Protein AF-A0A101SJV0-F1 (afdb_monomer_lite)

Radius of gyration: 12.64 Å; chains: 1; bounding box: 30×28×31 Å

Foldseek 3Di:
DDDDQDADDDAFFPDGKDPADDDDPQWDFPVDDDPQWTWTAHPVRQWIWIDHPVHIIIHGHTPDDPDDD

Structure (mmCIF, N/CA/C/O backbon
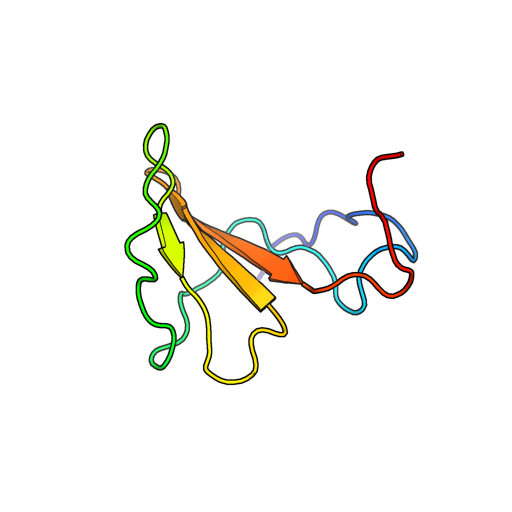e):
data_AF-A0A101SJV0-F1
#
_entry.id   AF-A0A101SJV0-F1
#
loop_
_atom_site.group_PDB
_atom_site.id
_atom_site.type_symbol
_atom_site.label_atom_id
_atom_site.label_alt_id
_atom_site.label_comp_id
_atom_site.label_asym_id
_atom_site.label_entity_id
_atom_site.label_seq_id
_atom_site.pdbx_PDB_ins_code
_atom_site.Cartn_x
_atom_site.Cartn_y
_atom_site.Cartn_z
_atom_site.occupancy
_atom_site.B_iso_or_equiv
_atom_site.auth_seq_id
_atom_site.auth_comp_id
_atom_site.auth_asym_id
_atom_site.auth_atom_id
_atom_site.pdbx_PDB_model_num
ATOM 1 N N . MET A 1 1 ? -6.842 14.836 -12.962 1.00 40.03 1 MET A N 1
ATOM 2 C CA . MET A 1 1 ? -5.468 14.540 -12.499 1.00 40.03 1 MET A CA 1
ATOM 3 C C . MET A 1 1 ? -5.042 15.650 -11.556 1.00 40.03 1 MET A C 1
ATOM 5 O O . MET A 1 1 ? -4.998 16.780 -12.018 1.00 40.03 1 MET A O 1
ATOM 9 N N . ARG A 1 2 ? -4.832 15.358 -10.266 1.00 40.69 2 ARG A N 1
ATOM 10 C CA . ARG A 1 2 ? -4.093 16.174 -9.276 1.00 40.69 2 ARG A CA 1
ATOM 11 C C . ARG A 1 2 ? -4.181 15.449 -7.924 1.00 40.69 2 ARG A C 1
ATOM 13 O O . ARG A 1 2 ? -5.034 15.755 -7.105 1.00 40.69 2 ARG A O 1
ATOM 20 N N . GLY A 1 3 ? -3.341 14.431 -7.742 1.00 34.28 3 GLY A N 1
ATOM 21 C CA . GLY A 1 3 ? -2.998 13.924 -6.414 1.00 34.28 3 GLY A CA 1
ATOM 22 C C . GLY A 1 3 ? -1.751 14.677 -5.971 1.00 34.28 3 GLY A C 1
ATOM 23 O O . GLY A 1 3 ? -0.711 14.556 -6.614 1.00 34.28 3 GLY A O 1
ATOM 24 N N . SER A 1 4 ? -1.884 15.537 -4.965 1.00 40.56 4 
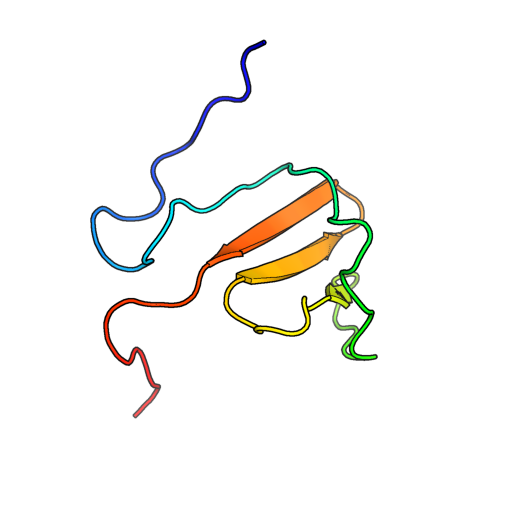SER A N 1
ATOM 25 C CA . SER A 1 4 ? -0.778 16.334 -4.437 1.00 40.56 4 SER A CA 1
ATOM 26 C C . SER A 1 4 ? 0.196 15.403 -3.712 1.00 40.56 4 SER A C 1
ATOM 28 O O . SER A 1 4 ? -0.121 14.885 -2.643 1.00 40.56 4 SER A O 1
ATOM 30 N N . ALA A 1 5 ? 1.358 15.149 -4.316 1.00 45.50 5 ALA A N 1
ATOM 31 C CA . ALA A 1 5 ? 2.446 14.420 -3.680 1.00 45.50 5 ALA A CA 1
ATOM 32 C C . ALA A 1 5 ? 3.069 15.319 -2.605 1.00 45.50 5 ALA A C 1
ATOM 34 O O . ALA A 1 5 ? 3.822 16.247 -2.898 1.00 45.50 5 ALA A O 1
ATOM 35 N N . ILE A 1 6 ? 2.719 15.071 -1.348 1.00 48.97 6 ILE A N 1
ATOM 36 C CA . ILE A 1 6 ? 3.410 15.658 -0.203 1.00 48.97 6 ILE A CA 1
ATOM 37 C C . ILE A 1 6 ? 4.786 14.973 -0.140 1.00 48.97 6 ILE A C 1
ATOM 39 O O . ILE A 1 6 ? 4.843 13.746 -0.086 1.00 48.97 6 ILE A O 1
ATOM 43 N N . ARG A 1 7 ? 5.895 15.731 -0.196 1.00 49.12 7 ARG A N 1
ATOM 44 C CA . ARG A 1 7 ? 7.264 15.192 -0.053 1.00 49.12 7 ARG A CA 1
ATOM 45 C C . ARG A 1 7 ? 7.402 14.505 1.307 1.00 49.12 7 ARG A C 1
ATOM 47 O O . ARG A 1 7 ? 7.619 15.171 2.315 1.00 49.12 7 ARG A O 1
ATOM 54 N N . ALA A 1 8 ? 7.317 13.181 1.345 1.00 48.84 8 ALA A N 1
ATOM 55 C CA . ALA A 1 8 ? 7.918 12.429 2.434 1.00 48.84 8 ALA A CA 1
ATOM 56 C C . ALA A 1 8 ? 9.426 12.364 2.177 1.00 48.84 8 ALA A C 1
ATOM 58 O O . ALA A 1 8 ? 9.845 11.723 1.221 1.00 48.84 8 ALA A O 1
ATOM 59 N N . GLY A 1 9 ? 10.185 13.080 3.013 1.00 48.72 9 GLY A N 1
ATOM 60 C CA . GLY A 1 9 ? 11.624 12.938 3.259 1.00 48.72 9 GLY A CA 1
ATOM 61 C C . GLY A 1 9 ? 12.509 12.723 2.034 1.00 48.72 9 GLY A C 1
ATOM 62 O O . GLY A 1 9 ? 12.658 11.591 1.585 1.00 48.72 9 GLY A O 1
ATOM 63 N N . ASP A 1 10 ? 13.169 13.784 1.562 1.00 55.78 10 ASP A N 1
ATOM 64 C CA . ASP A 1 10 ? 14.218 13.716 0.537 1.00 55.78 10 ASP A CA 1
ATOM 65 C C . ASP A 1 10 ? 15.334 12.724 0.956 1.00 55.78 10 ASP A C 1
ATOM 67 O O . ASP A 1 10 ? 16.306 13.093 1.611 1.00 55.78 10 ASP A O 1
ATOM 71 N N . GLY A 1 11 ? 15.181 11.440 0.606 1.00 62.00 11 GLY A N 1
ATOM 72 C CA . GLY A 1 11 ? 16.239 10.423 0.641 1.00 62.00 11 GLY A CA 1
ATOM 73 C C . GLY A 1 11 ? 16.026 9.169 1.500 1.00 62.00 11 GLY A C 1
ATOM 74 O O . GLY A 1 11 ? 16.839 8.254 1.372 1.00 62.00 11 GLY A O 1
ATOM 75 N N . LEU A 1 12 ? 14.986 9.071 2.342 1.00 73.81 12 LEU A N 1
ATOM 76 C CA . LEU A 1 12 ? 14.818 7.883 3.204 1.00 73.81 12 LEU A CA 1
ATOM 77 C C . LE
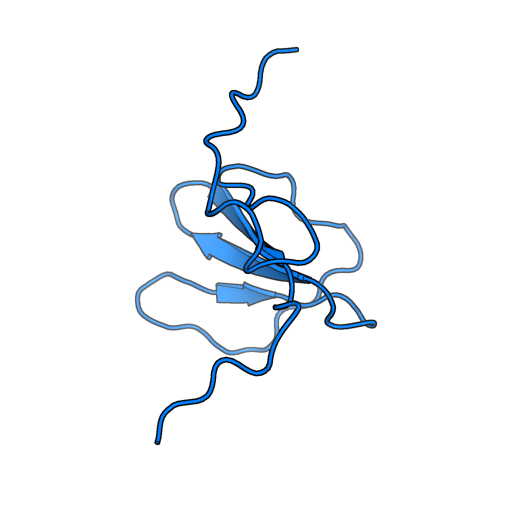U A 1 12 ? 14.286 6.672 2.429 1.00 73.81 12 LEU A C 1
ATOM 79 O O . LEU A 1 12 ? 14.819 5.570 2.545 1.00 73.81 12 LEU A O 1
ATOM 83 N N . PHE A 1 13 ? 13.246 6.890 1.632 1.00 78.06 13 PHE A N 1
ATOM 84 C CA . PHE A 1 13 ? 12.599 5.864 0.826 1.00 78.06 13 PHE A CA 1
ATOM 85 C C . PHE A 1 13 ? 13.166 5.844 -0.595 1.00 78.06 13 PHE A C 1
ATOM 87 O O . PHE A 1 13 ? 13.633 6.869 -1.103 1.00 78.06 13 PHE A O 1
ATOM 94 N N . TRP A 1 14 ? 13.143 4.684 -1.255 1.00 82.94 14 TRP A N 1
ATOM 95 C CA . TRP A 1 14 ? 13.576 4.595 -2.658 1.00 82.94 14 TRP A CA 1
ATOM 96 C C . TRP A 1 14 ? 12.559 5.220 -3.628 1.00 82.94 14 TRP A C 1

________________________

> **Task prompt**:
Please output exactly the lines between the one holding "ATOM 45 C C" and the one holding "ATOM 76 C CA" in the records above, inclusive, and nothing more.

> **Result of this task**:
ATOM 45 C C . ARG A 1 7 ? 7.402 14.505 1.307 1.00 49.12 7 ARG A C 1
ATOM 47 O O . ARG A 1 7 ? 7.619 15.171 2.315 1.00 49.12 7 ARG A O 1
ATOM 54 N N . ALA A 1 8 ? 7.317 13.181 1.345 1.00 48.84 8 ALA A N 1
ATOM 55 C CA . ALA A 1 8 ? 7.918 12.429 2.434 1.00 48.84 8 ALA A CA 1
ATOM 56 C C . ALA A 1 8 ? 9.426 12.364 2.177 1.00 48.84 8 ALA A C 1
ATOM 58 O O . ALA A 1 8 ? 9.845 11.723 1.221 1.00 48.84 8 ALA A O 1
ATOM 59 N N . GLY A 1 9 ? 10.185 13.080 3.013 1.00 48.72 9 GLY A N 1
ATOM 60 C CA . GLY A 1 9 ? 11.624 12.938 3.259 1.00 48.72 9 GLY A CA 1
ATOM 61 C C . GLY A 1 9 ? 12.509 12.723 2.034 1.00 48.72 9 GLY A C 1
ATOM 62 O O . GLY A 1 9 ? 12.658 11.591 1.585 1.00 48.72 9 GLY A O 1
ATOM 63 N N . ASP A 1 10 ? 13.169 13.784 1.562 1.00 55.78 10 ASP A N 1
ATOM 64 C CA . ASP A 1 10 ? 14.218 13.716 0.537 1.00 55.78 10 ASP A CA 1
ATOM 65 C C . ASP A 1 10 ? 15.334 12.724 0.956 1.00 55.78 10 ASP A C 1
ATOM 67 O O . ASP A 1 10 ? 16.306 13.093 1.611 1.00 55.78 10 ASP A O 1
ATOM 71 N N . GLY A 1 11 ? 15.181 11.440 0.606 1.00 62.00 11 GLY A N 1
ATOM 72 C CA . GLY A 1 11 ? 16.239 10.423 0.641 1.00 62.00 11 GLY A CA 1
ATOM 73 C C . GLY A 1 11 ? 16.026 9.169 1.500 1.00 62.00 11 GLY A C 1
ATOM 74 O O . GLY A 1 11 ? 16.839 8.254 1.372 1.00 62.00 11 GLY A O 1
ATOM 75 N N . LEU A 1 12 ? 14.986 9.071 2.342 1.00 73.81 12 LEU A N 1
ATOM 76 C CA . LEU A 1 12 ? 14.818 7.883 3.204 1.00 73.81 12 LEU A CA 1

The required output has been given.